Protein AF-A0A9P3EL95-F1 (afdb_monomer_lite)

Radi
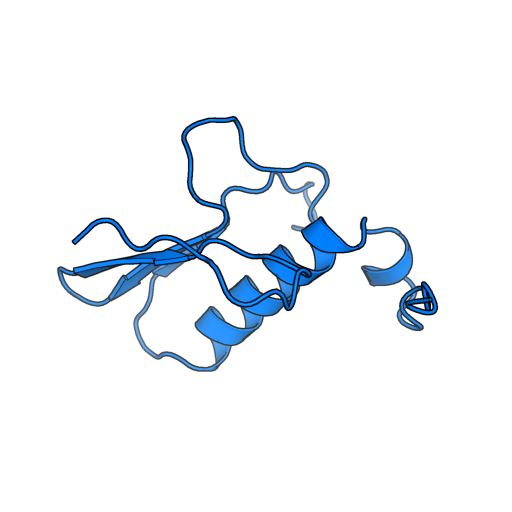us of gyration: 14.11 Å; chains: 1; bounding box: 38×37×29 Å

Structure (mmCIF, N/CA/C/O backbone):
data_AF-A0A9P3EL95-F1
#
_entry.id   AF-A0A9P3EL95-F1
#
loop_
_atom_site.group_PDB
_atom_site.id
_atom_site.type_symbol
_atom_site.label_atom_id
_atom_site.label_alt_id
_atom_site.label_comp_id
_atom_site.label_asym_id
_atom_site.label_entity_id
_atom_site.label_seq_id
_atom_site.pdbx_PDB_ins_code
_atom_site.Cartn_x
_ato
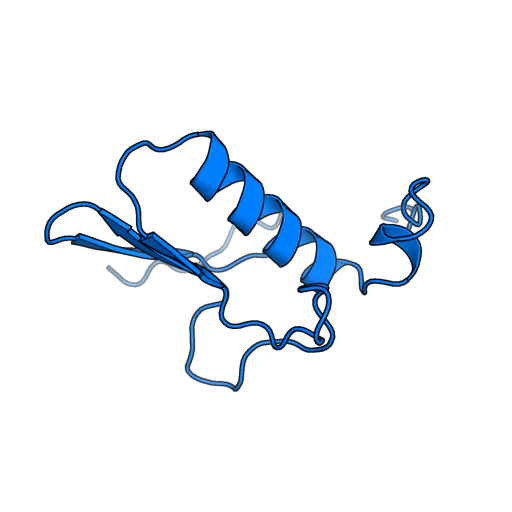m_site.Cartn_y
_atom_site.Cartn_z
_atom_site.occupancy
_atom_site.B_iso_or_equiv
_atom_site.auth_seq_id
_atom_site.auth_comp_id
_atom_site.auth_asym_id
_atom_site.auth_atom_id
_atom_site.pdbx_PDB_model_num
ATOM 1 N N . MET A 1 1 ? 14.664 21.236 -6.265 1.00 40.03 1 MET A N 1
ATOM 2 C CA . MET A 1 1 ? 15.067 19.954 -6.881 1.00 40.03 1 MET A CA 1
ATOM 3 C C . MET A 1 1 ? 14.989 18.890 -5.796 1.00 40.03 1 MET A C 1
ATOM 5 O O . MET A 1 1 ? 15.840 18.874 -4.916 1.00 40.03
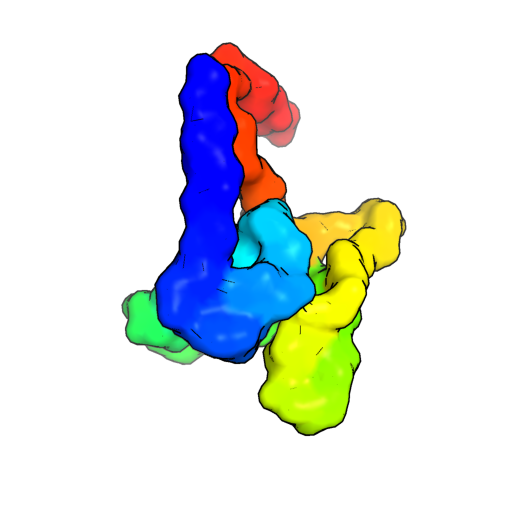 1 MET A O 1
ATOM 9 N N . PHE A 1 2 ? 13.900 18.114 -5.752 1.00 46.84 2 PHE A N 1
ATOM 10 C CA . PHE A 
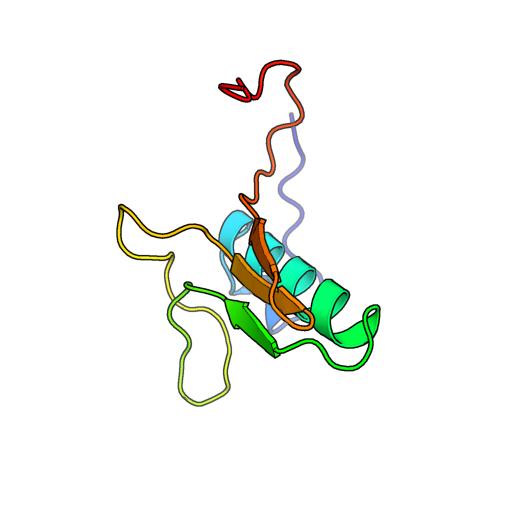1 2 ? 13.733 17.067 -4.740 1.00 46.84 2 PHE A CA 1
ATOM 11 C C . PHE A 1 2 ? 14.818 16.019 -4.964 1.00 46.84 2 PHE A C 1
ATOM 13 O O . PHE A 1 2 ? 14.897 15.403 -6.025 1.00 46.84 2 PHE A O 1
ATOM 20 N N . ASN A 1 3 ? 15.713 15.889 -3.991 1.00 46.75 3 ASN A N 1
ATOM 21 C CA . ASN A 1 3 ? 16.787 14.917 -4.041 1.00 46.75 3 ASN A CA 1
ATOM 22 C C . ASN A 1 3 ? 16.117 13.538 -3.961 1.00 46.75 3 ASN A C 1
ATOM 24 O O . ASN A 1 3 ? 15.586 13.195 -2.904 1.00 46.75 3 ASN A O 1
ATOM 28 N N . LYS A 1 4 ? 16.071 12.796 -5.079 1.00 56.09 4 LYS A N 1
ATOM 29 C CA . LYS A 1 4 ? 15.608 11.400 -5.159 1.00 56.09 4 LYS A CA 1
ATOM 30 C C . LYS A 1 4 ? 16.549 10.530 -4.325 1.00 56.09 4 LYS A C 1
ATOM 32 O O . LYS A 1 4 ? 17.391 9.812 -4.854 1.00 56.09 4 LYS A O 1
ATOM 37 N N . LYS A 1 5 ? 16.481 10.649 -3.001 1.00 59.47 5 LYS A N 1
ATOM 38 C CA . LYS A 1 5 ? 17.201 9.755 -2.107 1.00 59.47 5 LYS A CA 1
ATOM 39 C C . LYS A 1 5 ? 16.459 8.435 -2.166 1.00 59.47 5 LYS A C 1
ATOM 41 O O . LYS A 1 5 ? 15.375 8.303 -1.606 1.00 59.47 5 LYS A O 1
ATOM 46 N N . ALA A 1 6 ? 17.038 7.495 -2.901 1.00 64.88 6 ALA A N 1
ATOM 47 C CA . ALA A 1 6 ? 16.646 6.104 -2.822 1.00 64.88 6 ALA A CA 1
ATOM 48 C C . ALA A 1 6 ? 16.598 5.692 -1.341 1.00 64.88 6 ALA A C 1
ATOM 50 O O . ALA A 1 6 ? 17.416 6.170 -0.542 1.00 64.88 6 ALA A O 1
ATOM 51 N N . SER A 1 7 ? 15.620 4.861 -0.967 1.00 73.19 7 SER A N 1
ATOM 52 C CA . SER A 1 7 ? 15.575 4.321 0.391 1.00 73.19 7 SER A CA 1
ATOM 53 C C . SER A 1 7 ? 16.924 3.691 0.742 1.00 73.19 7 SER A C 1
ATOM 55 O O . SER A 1 7 ? 17.588 3.105 -0.114 1.00 73.19 7 SER A O 1
ATOM 57 N N . LYS A 1 8 ? 17.336 3.848 2.001 1.00 79.25 8 LYS A N 1
ATOM 58 C CA . LYS A 1 8 ? 18.513 3.159 2.547 1.00 79.25 8 LYS A CA 1
ATOM 59 C C . LYS A 1 8 ? 18.214 1.699 2.895 1.00 79.25 8 LYS A C 1
ATOM 61 O O . LYS A 1 8 ? 19.140 0.949 3.159 1.00 79.25 8 LYS A O 1
ATOM 66 N N . ASP A 1 9 ? 16.934 1.345 2.943 1.00 85.25 9 ASP A N 1
ATOM 67 C CA . ASP A 1 9 ? 16.458 -0.014 3.160 1.00 85.25 9 ASP A CA 1
ATOM 68 C C . ASP A 1 9 ? 16.534 -0.794 1.844 1.00 85.25 9 ASP A C 1
ATOM 70 O O . ASP A 1 9 ? 15.991 -0.332 0.839 1.00 85.25 9 ASP A O 1
ATOM 74 N N . GLU A 1 10 ? 17.224 -1.936 1.847 1.00 84.25 10 GLU A N 1
ATOM 75 C CA . GLU A 1 10 ? 17.512 -2.728 0.642 1.00 84.25 10 GLU A CA 1
ATOM 76 C C . GLU A 1 10 ? 16.241 -3.204 -0.078 1.00 84.25 10 GLU A C 1
ATOM 78 O O . GLU A 1 10 ? 16.203 -3.211 -1.307 1.00 84.25 10 GLU A O 1
ATOM 83 N N . ILE A 1 11 ? 15.174 -3.506 0.667 1.00 82.44 11 ILE A N 1
ATOM 84 C CA . ILE A 1 11 ? 13.896 -3.969 0.114 1.00 82.44 11 ILE A CA 1
ATOM 85 C C . ILE A 1 11 ? 13.105 -2.779 -0.419 1.00 82.44 11 ILE A C 1
ATOM 87 O O . ILE A 1 11 ? 12.663 -2.748 -1.563 1.00 82.44 11 ILE A O 1
ATOM 91 N N . LEU A 1 12 ? 12.958 -1.720 0.373 1.00 84.62 12 LEU A N 1
ATOM 92 C CA . LEU A 1 12 ? 12.185 -0.568 -0.082 1.00 84.62 12 LEU A CA 1
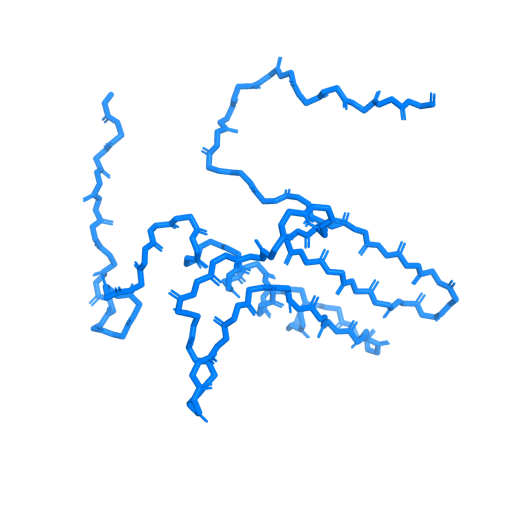
ATOM 93 C C . LEU A 1 12 ? 12.885 0.187 -1.209 1.00 84.62 12 LEU A C 1
ATOM 95 O O . LEU A 1 12 ? 12.231 0.961 -1.902 1.00 84.62 12 LEU A O 1
ATOM 99 N N . LYS A 1 13 ? 14.202 0.037 -1.383 1.00 84.38 13 LYS A N 1
ATOM 100 C CA . LYS A 1 13 ? 14.988 0.709 -2.425 1.00 84.38 13 LYS A CA 1
ATOM 101 C C . LYS A 1 13 ? 14.589 0.280 -3.834 1.00 84.38 13 LYS A C 1
ATOM 103 O O . LYS A 1 13 ? 14.636 1.135 -4.718 1.00 84.38 13 LYS A O 1
ATOM 108 N N . ILE A 1 14 ? 14.187 -0.978 -4.016 1.00 83.00 14 ILE A N 1
ATOM 109 C CA . ILE A 1 14 ? 13.758 -1.519 -5.313 1.00 83.00 14 ILE A CA 1
ATOM 110 C C . ILE A 1 14 ? 12.330 -1.101 -5.689 1.00 83.00 14 ILE A C 1
ATOM 112 O O . ILE A 1 14 ? 11.992 -1.089 -6.868 1.00 83.00 14 ILE A O 1
ATOM 116 N N . VAL A 1 15 ? 11.524 -0.677 -4.711 1.00 86.62 15 VAL A N 1
ATOM 117 C CA . VAL A 1 15 ? 10.171 -0.164 -4.942 1.00 86.62 15 VAL A CA 1
ATOM 118 C C . VAL A 1 15 ? 10.226 1.259 -5.509 1.00 86.62 15 VAL A C 1
ATOM 120 O O . VAL A 1 15 ? 10.989 2.117 -5.040 1.00 86.62 15 VAL A O 1
ATOM 123 N N . GLU A 1 16 ? 9.389 1.527 -6.513 1.00 88.69 16 GLU A N 1
ATOM 124 C CA . GLU A 1 16 ? 9.193 2.854 -7.105 1.00 88.69 16 GLU A CA 1
ATOM 125 C C . GLU A 1 16 ? 8.765 3.881 -6.031 1.00 88.69 16 GLU A C 1
ATOM 127 O O . GLU A 1 16 ? 8.242 3.541 -4.973 1.00 88.69 16 GLU A O 1
ATOM 132 N N . GLN A 1 17 ? 9.112 5.159 -6.198 1.00 87.62 17 GLN A N 1
ATOM 133 C CA . GLN A 1 17 ? 8.985 6.147 -5.125 1.00 87.62 17 GLN A CA 1
ATOM 134 C C . GLN A 1 17 ? 7.542 6.397 -4.675 1.00 87.62 17 GLN A C 1
ATOM 136 O O . GLN A 1 17 ? 7.324 6.481 -3.464 1.00 87.62 17 GLN A O 1
ATOM 141 N N . LEU A 1 18 ? 6.602 6.545 -5.606 1.00 90.25 18 LEU A N 1
ATOM 142 C CA . LEU A 1 18 ? 5.198 6.787 -5.287 1.00 90.25 18 LEU A CA 1
ATOM 143 C C . LEU A 1 18 ? 4.553 5.517 -4.724 1.00 90.25 18 LEU A C 1
ATOM 145 O O . LEU A 1 18 ? 3.951 5.561 -3.654 1.00 90.25 18 LEU A O 1
ATOM 149 N N . LEU A 1 19 ? 4.834 4.375 -5.345 1.00 92.06 19 LEU A N 1
ATOM 150 C CA . LEU A 1 19 ? 4.353 3.070 -4.900 1.00 92.06 19 LEU A CA 1
ATOM 151 C C . LEU A 1 19 ? 4.822 2.718 -3.471 1.00 92.06 19 LEU A C 1
ATOM 153 O O . LEU A 1 19 ? 4.083 2.176 -2.649 1.00 92.06 19 LEU A O 1
ATOM 157 N N . ARG A 1 20 ? 6.053 3.106 -3.119 1.00 92.50 20 ARG A N 1
ATOM 158 C CA . ARG A 1 20 ? 6.591 2.987 -1.753 1.00 92.50 20 ARG A CA 1
ATOM 159 C C . ARG A 1 20 ? 5.819 3.851 -0.759 1.00 92.50 20 ARG A C 1
ATOM 161 O O . ARG A 1 20 ? 5.678 3.462 0.396 1.00 92.50 20 ARG A O 1
ATOM 168 N N . LEU A 1 21 ? 5.370 5.037 -1.169 1.00 92.69 21 LEU A N 1
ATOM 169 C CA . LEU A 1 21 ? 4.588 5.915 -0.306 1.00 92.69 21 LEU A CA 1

───

:: TASK BRIEF ::
Write out again, exactly, the lines from the start of the listing up to the line containing "1 MET A O 1", with both ends and without pictures.

:: YOUR SOLUTION ::
Protein AF-A0A9P3EL95-F1 (afdb_monomer_lite)

Radi
us of gyration: 14.11 Å; chains: 1; bounding box: 38×37×29 Å

Structure (mmCIF, N/CA/C/O backbone):
data_AF-A0A9P3EL95-F1
#
_entry.id   AF-A0A9P3EL95-F1
#
loop_
_atom_site.group_PDB
_atom_site.id
_atom_site.type_symbol
_atom_site.label_atom_id
_atom_site.label_alt_id
_atom_site.label_comp_id
_atom_site.label_asym_id
_atom_site.label_entity_id
_atom_site.label_seq_id
_atom_site.pdbx_PDB_ins_code
_atom_site.Cartn_x
_ato
m_site.Cartn_y
_atom_site.Cartn_z
_atom_site.occupancy
_atom_site.B_iso_or_equiv
_atom_site.auth_seq_id
_atom_site.auth_comp_id
_atom_site.auth_asym_id
_atom_site.auth_atom_id
_atom_site.pdbx_PDB_model_num
ATOM 1 N N . MET A 1 1 ? 14.664 21.236 -6.265 1.00 40.03 1 MET A N 1
ATOM 2 C CA . MET A 1 1 ? 15.067 19.954 -6.881 1.00 40.03 1 MET A CA 1
ATOM 3 C C . MET A 1 1 ? 14.989 18.890 -5.796 1.00 40.03 1 MET A C 1
ATOM 5 O O . MET A 1 1 ? 15.840 18.874 -4.916 1.00 40.03
 1 MET A O 1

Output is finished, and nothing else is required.